Thursday, March 31, 2011

The Song Remains The Same


What does it mean when someone says they don't like Jesus? I'm not talking about the idea of Jesus or the religious Jesus or anything else but Jesus himself. Well, you may not know but I do: it means they are lying. It means what they are really saying is, "I don't think Jesus can like me."

Jesus understands this, he's not stung by your rejection. Why should he be? It's yourself you reject. (People think of the heart of Jesus but forget his intelligence. It's a great feeling being with someone who has that kind of understanding. In terms of comprehending nature, Einstein is retarded in comparison. Jesus knew all these secret wonders we have yet to unfold.)  Rejection was the problem Judas had.

It was not Jesus Judas betrayed, but himself. That's why Jesus said, "It would be better for him if he had not been born." Indeed. What's left after you reject yourself? Where do you go? What is to become of your life? In answering those questions, Judas took his life. The idiot.

Being with Jesus is like being in a mythical band, not of this time but a timeless one, an endless one. You never want the music to stop! When Jesus came groovin' up slowly to me we slapped hands in recognition like best friends reuniting. Then he'd ask, "Wanna jam?" Jesus would be the first to tell you it's not him that counts, it's the music. It's all about making music.


A world that makes music has no time left for war, only for the laces of life. You build your home and live in it, building stairways to heaven from the sound of silence. Who's that knocking at the door? Answer truly or the song passes you by! But it's not that easy, is it?

Did I tell you about my friend with the Vase shop? It's closed now though I still walk by hoping it will impossibly return to life - and let me off the hook. Her vases were her music and I loved them - everyone (with half a brain) did. But what took my breath away was when she took me in the back to the vases she dare not share. They were unfinished but magnificent! Yet I could see in her eyes the doubt she could make them whole, to bring them all the way home.

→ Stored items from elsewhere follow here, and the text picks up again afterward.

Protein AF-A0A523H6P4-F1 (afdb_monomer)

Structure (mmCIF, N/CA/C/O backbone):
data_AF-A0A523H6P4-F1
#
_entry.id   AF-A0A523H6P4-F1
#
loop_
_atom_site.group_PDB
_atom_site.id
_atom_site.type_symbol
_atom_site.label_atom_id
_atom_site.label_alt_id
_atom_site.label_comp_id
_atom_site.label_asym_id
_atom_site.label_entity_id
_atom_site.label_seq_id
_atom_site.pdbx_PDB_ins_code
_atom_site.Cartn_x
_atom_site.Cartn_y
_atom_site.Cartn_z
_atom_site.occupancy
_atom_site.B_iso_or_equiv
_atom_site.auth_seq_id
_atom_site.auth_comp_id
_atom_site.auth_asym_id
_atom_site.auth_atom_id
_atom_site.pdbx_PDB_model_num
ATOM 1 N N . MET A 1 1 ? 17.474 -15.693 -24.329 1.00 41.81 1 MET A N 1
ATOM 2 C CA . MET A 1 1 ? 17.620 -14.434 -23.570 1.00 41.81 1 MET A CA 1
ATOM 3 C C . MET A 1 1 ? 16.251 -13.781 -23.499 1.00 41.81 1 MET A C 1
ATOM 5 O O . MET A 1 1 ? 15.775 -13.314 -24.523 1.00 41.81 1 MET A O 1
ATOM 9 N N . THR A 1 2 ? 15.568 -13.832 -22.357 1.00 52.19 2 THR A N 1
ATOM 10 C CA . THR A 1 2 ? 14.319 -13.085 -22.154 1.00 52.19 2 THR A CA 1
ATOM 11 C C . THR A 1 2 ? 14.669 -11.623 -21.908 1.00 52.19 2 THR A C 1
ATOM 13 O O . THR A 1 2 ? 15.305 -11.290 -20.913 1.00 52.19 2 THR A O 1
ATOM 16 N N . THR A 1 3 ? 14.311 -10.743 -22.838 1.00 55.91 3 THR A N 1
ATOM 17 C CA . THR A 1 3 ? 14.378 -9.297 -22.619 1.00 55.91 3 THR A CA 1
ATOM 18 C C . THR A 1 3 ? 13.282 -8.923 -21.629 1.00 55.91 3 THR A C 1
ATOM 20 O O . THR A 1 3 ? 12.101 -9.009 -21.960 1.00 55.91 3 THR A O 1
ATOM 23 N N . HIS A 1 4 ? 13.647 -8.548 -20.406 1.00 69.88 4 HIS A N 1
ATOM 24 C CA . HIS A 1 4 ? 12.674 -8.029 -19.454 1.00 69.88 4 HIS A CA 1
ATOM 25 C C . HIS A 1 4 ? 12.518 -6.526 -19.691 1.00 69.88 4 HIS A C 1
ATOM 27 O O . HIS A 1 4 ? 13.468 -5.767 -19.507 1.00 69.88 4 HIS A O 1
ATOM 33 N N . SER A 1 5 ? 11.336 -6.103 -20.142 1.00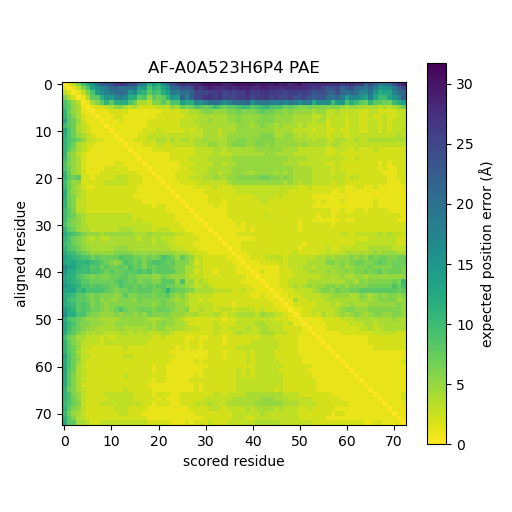 86.38 5 SER A N 1
ATOM 34 C CA . SER A 1 5 ? 11.024 -4.684 -20.322 1.00 86.38 5 SER A CA 1
ATOM 35 C C . SER A 1 5 ? 10.995 -3.978 -18.966 1.00 86.38 5 SER A C 1
ATOM 37 O O . SER A 1 5 ? 10.341 -4.444 -18.032 1.00 86.38 5 SER A O 1
ATOM 39 N N . SER A 1 6 ? 11.712 -2.861 -18.862 1.00 93.38 6 SER A N 1
ATOM 40 C CA . SER A 1 6 ? 11.667 -1.977 -17.701 1.00 93.38 6 SER A CA 1
ATOM 41 C C . SER A 1 6 ? 10.443 -1.058 -17.749 1.00 93.38 6 SER A C 1
ATOM 43 O O . SER 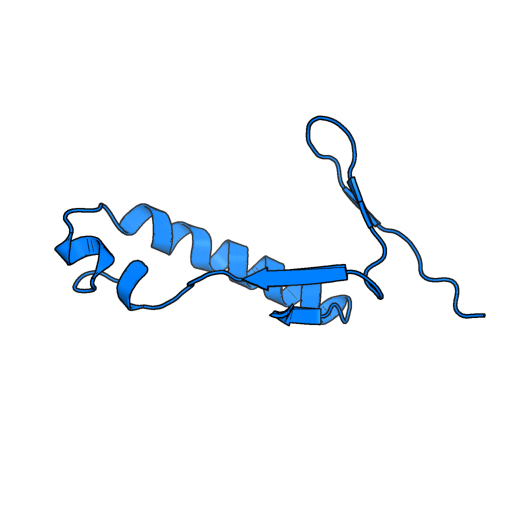A 1 6 ? 9.953 -0.699 -18.820 1.00 93.38 6 SER A O 1
ATOM 45 N N . ILE A 1 7 ? 9.952 -0.676 -16.571 1.00 94.69 7 ILE A N 1
ATOM 46 C CA . ILE A 1 7 ? 8.891 0.312 -16.365 1.00 94.69 7 ILE A CA 1
ATOM 47 C C . ILE A 1 7 ? 9.531 1.553 -15.750 1.00 94.69 7 ILE A C 1
ATOM 49 O O . ILE A 1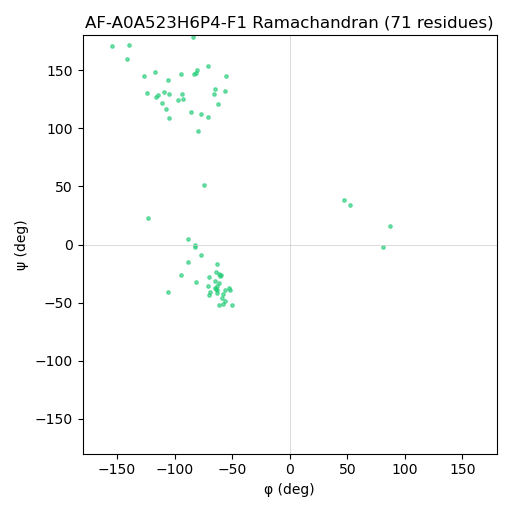 7 ? 10.282 1.438 -14.785 1.00 94.69 7 ILE A O 1
ATOM 53 N N . CYS A 1 8 ? 9.228 2.725 -16.306 1.00 96.38 8 CYS A N 1
ATOM 54 C CA . CYS A 1 8 ? 9.610 4.022 -15.759 1.00 96.38 8 CYS A CA 1
ATOM 55 C C . CYS A 1 8 ? 8.379 4.685 -15.129 1.00 96.38 8 CYS A C 1
ATOM 57 O O . CYS A 1 8 ? 7.327 4.758 -15.766 1.00 96.38 8 CYS A O 1
ATOM 59 N N . VAL A 1 9 ? 8.506 5.153 -13.891 1.00 96.81 9 VAL A N 1
ATOM 60 C CA . VAL A 1 9 ? 7.455 5.857 -13.150 1.00 96.81 9 VAL A CA 1
ATOM 61 C C . VAL A 1 9 ? 8.000 7.206 -12.709 1.00 96.81 9 VAL A C 1
ATOM 63 O O . VAL A 1 9 ? 9.066 7.270 -12.101 1.00 96.81 9 VAL A O 1
ATOM 66 N N . THR A 1 10 ? 7.255 8.282 -12.962 1.00 98.31 10 THR A N 1
ATOM 67 C CA . THR A 1 10 ? 7.613 9.598 -12.433 1.00 98.31 10 THR A CA 1
ATOM 68 C C . THR A 1 10 ? 7.584 9.573 -10.913 1.00 98.31 10 THR A C 1
ATOM 70 O O . THR A 1 10 ? 6.554 9.291 -10.300 1.00 98.31 10 THR A O 1
ATOM 73 N N . ALA A 1 11 ? 8.725 9.872 -10.306 1.00 97.94 11 ALA A N 1
ATOM 74 C CA . ALA A 1 11 ? 8.913 9.840 -8.868 1.00 97.94 11 ALA A CA 1
ATOM 75 C C . ALA A 1 11 ? 9.754 11.039 -8.415 1.00 97.94 11 ALA A C 1
ATOM 77 O O . ALA A 1 11 ? 10.262 11.825 -9.217 1.00 97.94 11 ALA A O 1
ATOM 78 N N . LYS A 1 12 ? 9.860 11.215 -7.098 1.00 97.50 12 LYS A N 1
ATOM 79 C CA . LYS A 1 12 ? 10.772 12.186 -6.492 1.00 97.50 12 LYS A CA 1
ATOM 80 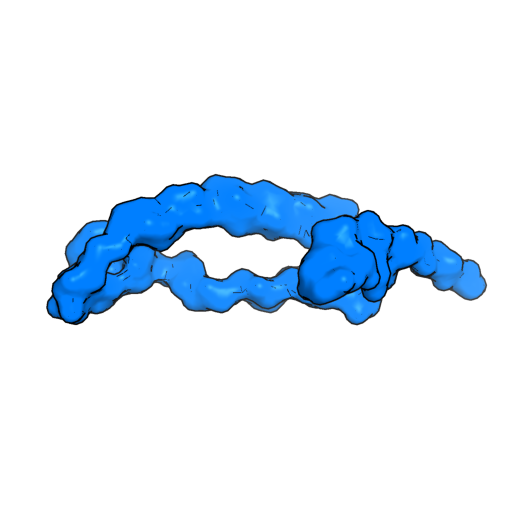C C . LYS A 1 12 ? 11.962 11.438 -5.885 1.00 97.50 12 LYS A C 1
ATOM 82 O O . LYS A 1 12 ? 11.744 10.395 -5.273 1.00 97.50 12 LYS A O 1
ATOM 87 N N . PRO A 1 13 ? 13.190 11.978 -5.988 1.00 97.19 13 PRO A N 1
ATOM 88 C CA . PRO A 1 13 ? 13.550 13.250 -6.630 1.00 97.19 13 PRO A CA 1
ATOM 89 C C . PRO A 1 13 ? 13.723 1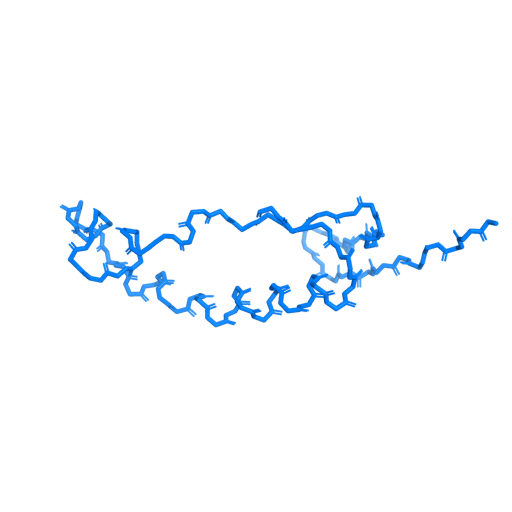3.167 -8.161 1.00 97.19 13 PRO A C 1
ATOM 91 O O . PRO A 1 13 ? 13.979 14.190 -8.789 1.00 97.19 13 PRO A O 1
ATOM 94 N N . TYR A 1 14 ? 13.584 11.980 -8.751 1.00 98.00 14 TYR A N 1
ATOM 95 C CA . TYR A 1 14 ? 13.677 11.713 -10.187 1.00 98.00 14 TYR A CA 1
ATOM 96 C C . TYR A 1 14 ? 12.865 10.460 -10.541 1.00 98.00 14 TYR A C 1
ATOM 98 O O . TYR A 1 14 ? 12.420 9.734 -9.651 1.00 98.00 14 TYR A O 1
ATOM 106 N N . ASP A 1 15 ? 12.704 10.196 -11.836 1.00 98.50 15 ASP A N 1
ATOM 107 C CA . ASP A 1 15 ? 12.006 9.019 -12.352 1.00 98.50 15 ASP A CA 1
ATOM 108 C C . ASP A 1 15 ? 12.599 7.700 -11.827 1.00 98.50 15 ASP A C 1
ATOM 110 O O . ASP A 1 15 ? 13.808 7.468 -11.879 1.00 98.50 15 ASP A O 1
ATOM 114 N N . TYR A 1 16 ? 11.736 6.806 -11.351 1.00 98.06 16 TYR A N 1
ATOM 115 C CA . TYR A 1 16 ? 12.116 5.486 -10.862 1.00 98.06 16 TYR A CA 1
ATOM 116 C C . TYR A 1 16 ? 11.909 4.434 -11.950 1.00 98.06 16 TYR A C 1
ATOM 118 O O . TYR A 1 16 ? 10.808 4.281 -12.481 1.00 98.06 16 TYR A O 1
ATOM 126 N N . ILE A 1 17 ? 12.967 3.688 -12.268 1.00 97.69 17 ILE A N 1
ATOM 127 C CA . ILE A 1 17 ? 12.947 2.648 -13.297 1.00 97.69 17 ILE A CA 1
ATOM 128 C C . ILE A 1 17 ? 13.1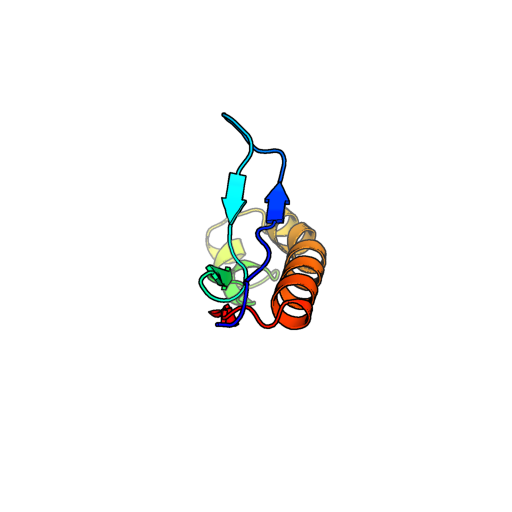65 1.291 -12.638 1.00 97.69 17 ILE A C 1
ATOM 130 O O . ILE A 1 17 ? 14.147 1.104 -11.920 1.00 97.69 17 ILE A O 1
ATOM 134 N N . PHE A 1 18 ? 12.289 0.327 -12.917 1.00 96.12 18 PHE A N 1
ATOM 135 C CA . PHE A 1 18 ? 12.415 -1.033 -12.394 1.00 96.12 18 PHE A CA 1
ATOM 136 C C . PHE A 1 18 ? 12.019 -2.091 -13.421 1.00 96.12 18 PHE A C 1
ATOM 138 O O . PHE A 1 18 ? 11.313 -1.822 -14.391 1.00 96.12 18 PHE A O 1
ATOM 145 N N . VAL A 1 19 ? 12.486 -3.320 -13.204 1.00 96.75 19 VAL A N 1
ATOM 146 C CA . VAL A 1 19 ? 12.138 -4.487 -14.019 1.00 96.75 19 VAL A CA 1
ATOM 147 C C . VAL A 1 19 ? 11.195 -5.376 -13.204 1.00 96.75 19 VAL A C 1
ATOM 149 O O . VAL A 1 19 ? 11.626 -5.900 -12.175 1.00 96.75 19 VAL A O 1
ATOM 152 N N . PRO A 1 20 ? 9.932 -5.588 -13.624 1.00 95.81 20 PRO A N 1
ATOM 153 C CA . PRO A 1 20 ? 8.954 -6.324 -12.816 1.00 95.81 20 PRO A CA 1
ATOM 154 C C . PRO A 1 20 ? 9.405 -7.731 -12.412 1.00 95.81 20 PRO A C 1
ATOM 156 O O . PRO A 1 20 ? 9.220 -8.130 -11.269 1.00 95.81 20 PRO A O 1
ATOM 159 N N . ALA A 1 21 ? 10.081 -8.450 -13.315 1.00 95.12 21 ALA A N 1
ATOM 160 C CA . ALA A 1 21 ? 10.566 -9.811 -13.072 1.00 95.12 21 ALA A CA 1
ATOM 161 C C . ALA A 1 21 ? 11.619 -9.922 -11.949 1.00 95.12 21 ALA A C 1
ATOM 163 O O . ALA A 1 21 ? 11.869 -11.017 -11.457 1.00 95.12 21 ALA A O 1
ATOM 164 N N . SER A 1 22 ? 12.242 -8.810 -11.550 1.00 96.69 22 SER A N 1
ATOM 165 C CA . SER A 1 22 ? 13.226 -8.748 -10.465 1.00 96.69 22 SER A CA 1
ATOM 166 C C . SER A 1 22 ? 12.827 -7.747 -9.375 1.00 96.69 22 SER A C 1
ATOM 168 O O . SER A 1 22 ? 13.692 -7.237 -8.667 1.00 96.69 22 SER A O 1
ATOM 170 N N . THR A 1 23 ? 11.534 -7.428 -9.269 1.00 97.25 23 THR A N 1
ATOM 171 C CA . THR A 1 23 ? 10.986 -6.472 -8.297 1.00 97.25 23 THR A CA 1
ATOM 172 C C . THR A 1 23 ? 9.857 -7.131 -7.506 1.00 97.25 23 THR A C 1
ATOM 174 O O . THR A 1 23 ? 9.092 -7.928 -8.050 1.00 97.25 23 THR A O 1
ATOM 177 N N . ALA A 1 24 ? 9.737 -6.780 -6.226 1.00 98.25 24 ALA A N 1
ATOM 178 C CA . ALA A 1 24 ? 8.658 -7.230 -5.356 1.00 98.25 24 ALA A CA 1
ATOM 179 C C . ALA A 1 24 ? 7.806 -6.050 -4.871 1.00 98.25 24 ALA A C 1
ATOM 181 O O . ALA A 1 24 ? 8.324 -4.952 -4.664 1.00 98.25 24 ALA A O 1
ATOM 182 N N . LEU A 1 25 ? 6.514 -6.294 -4.659 1.00 98.62 25 LEU A N 1
ATOM 183 C CA . LEU A 1 25 ? 5.641 -5.456 -3.842 1.00 98.62 25 LEU A CA 1
ATOM 184 C C . LEU A 1 25 ? 5.634 -6.019 -2.417 1.00 98.62 25 LEU A C 1
ATOM 186 O O . LEU A 1 25 ? 5.382 -7.207 -2.246 1.00 98.62 25 LEU A O 1
ATOM 190 N N . ILE A 1 26 ? 5.868 -5.168 -1.419 1.00 98.56 26 ILE A N 1
ATOM 191 C CA . ILE A 1 26 ? 5.730 -5.512 0.002 1.00 98.56 26 ILE A CA 1
ATOM 192 C C . ILE A 1 26 ? 4.532 -4.739 0.557 1.00 98.56 26 ILE A C 1
ATOM 194 O O . ILE A 1 26 ? 4.521 -3.507 0.480 1.00 98.56 26 ILE A O 1
ATOM 198 N N . VAL A 1 27 ? 3.536 -5.439 1.102 1.00 98.31 27 VAL A N 1
ATOM 199 C CA . VAL A 1 27 ? 2.379 -4.833 1.779 1.00 98.31 27 VAL A CA 1
ATOM 200 C C . VAL A 1 27 ? 2.543 -5.003 3.284 1.00 98.31 27 VAL A C 1
ATOM 202 O O . VAL A 1 27 ? 2.433 -6.101 3.816 1.00 98.31 27 VAL A O 1
ATOM 205 N N . ILE A 1 28 ? 2.817 -3.901 3.976 1.00 98.12 28 ILE A N 1
ATOM 206 C CA . ILE A 1 28 ? 3.181 -3.920 5.395 1.00 98.12 28 ILE A CA 1
ATOM 207 C C . ILE A 1 28 ? 1.929 -3.748 6.258 1.00 98.12 28 ILE A C 1
ATOM 209 O O . ILE A 1 28 ? 1.195 -2.779 6.083 1.00 98.12 28 ILE A O 1
ATOM 213 N N . ASP A 1 29 ? 1.718 -4.690 7.180 1.00 95.56 29 ASP A N 1
ATOM 214 C CA . ASP A 1 29 ? 0.817 -4.614 8.338 1.00 95.56 29 ASP A CA 1
ATOM 215 C C . ASP A 1 29 ? -0.606 -4.097 8.053 1.00 95.56 29 ASP A C 1
ATOM 217 O O . ASP A 1 29 ? -1.225 -3.424 8.875 1.00 95.56 29 ASP A O 1
ATOM 221 N N . MET A 1 30 ? -1.184 -4.482 6.908 1.00 96.75 30 MET A N 1
ATOM 222 C CA . MET A 1 30 ? -2.593 -4.221 6.567 1.00 96.75 30 MET A CA 1
ATOM 223 C C . MET A 1 30 ? -3.551 -5.145 7.349 1.00 96.75 30 MET A C 1
ATOM 225 O O . MET A 1 30 ? -4.380 -5.855 6.775 1.00 96.75 30 MET A O 1
ATOM 229 N N . GLN A 1 31 ? -3.395 -5.192 8.673 1.00 96.19 31 GLN A N 1
ATOM 230 C CA . GLN A 1 31 ? -4.159 -6.033 9.592 1.00 96.19 31 GLN A CA 1
ATOM 231 C C . GLN A 1 31 ? -5.351 -5.264 10.170 1.00 96.19 31 GLN A C 1
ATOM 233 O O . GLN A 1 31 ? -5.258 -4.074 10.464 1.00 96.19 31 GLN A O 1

I pretended not to see her doubt, having problems of my own. I told her about the vases in my own shop and she smiled and laughed and clapped her hands and I was in heaven. Problem was, I had no shop, never having the nerve to set one up. It existed only in my head and in my heart. The vases in my imagination were finished in love but like hers were unfinished in reality. A secret dream came to life.

"Wanna jam?"

But a dream you dream alone is just a dream, the words of this dream not escaping my lips. And, of course, I'd first have to explain I had no shop of my own. Guilt weighed me down like a boulder chained to my waist and the unfed desire to jam with her ripped me mercilessly in two. So like Judas of yore, I betrayed myself - as anyone does who says "I don't love you" to one they love. I took one of her incomplete dream vases and smashed it on the floor, deriding her work as worthless. That's when she closed shop and moved on to a place I do not know.


I see my reflection in the storefront glass. My face is not a pleasant one, not like before when I wandered through her wares. Homelessness is a destination with many paths. Across the street I hear Jesus in a band - and my soul burns in envy. Now I wander cold, hard streets swigging from my bottle of self-pity and acidic wine. Where can a dream killer go to rest?

Listening to the vicarious song of a street corner girl I fear my eyes to shutter closed. Without dreams only nightmares be.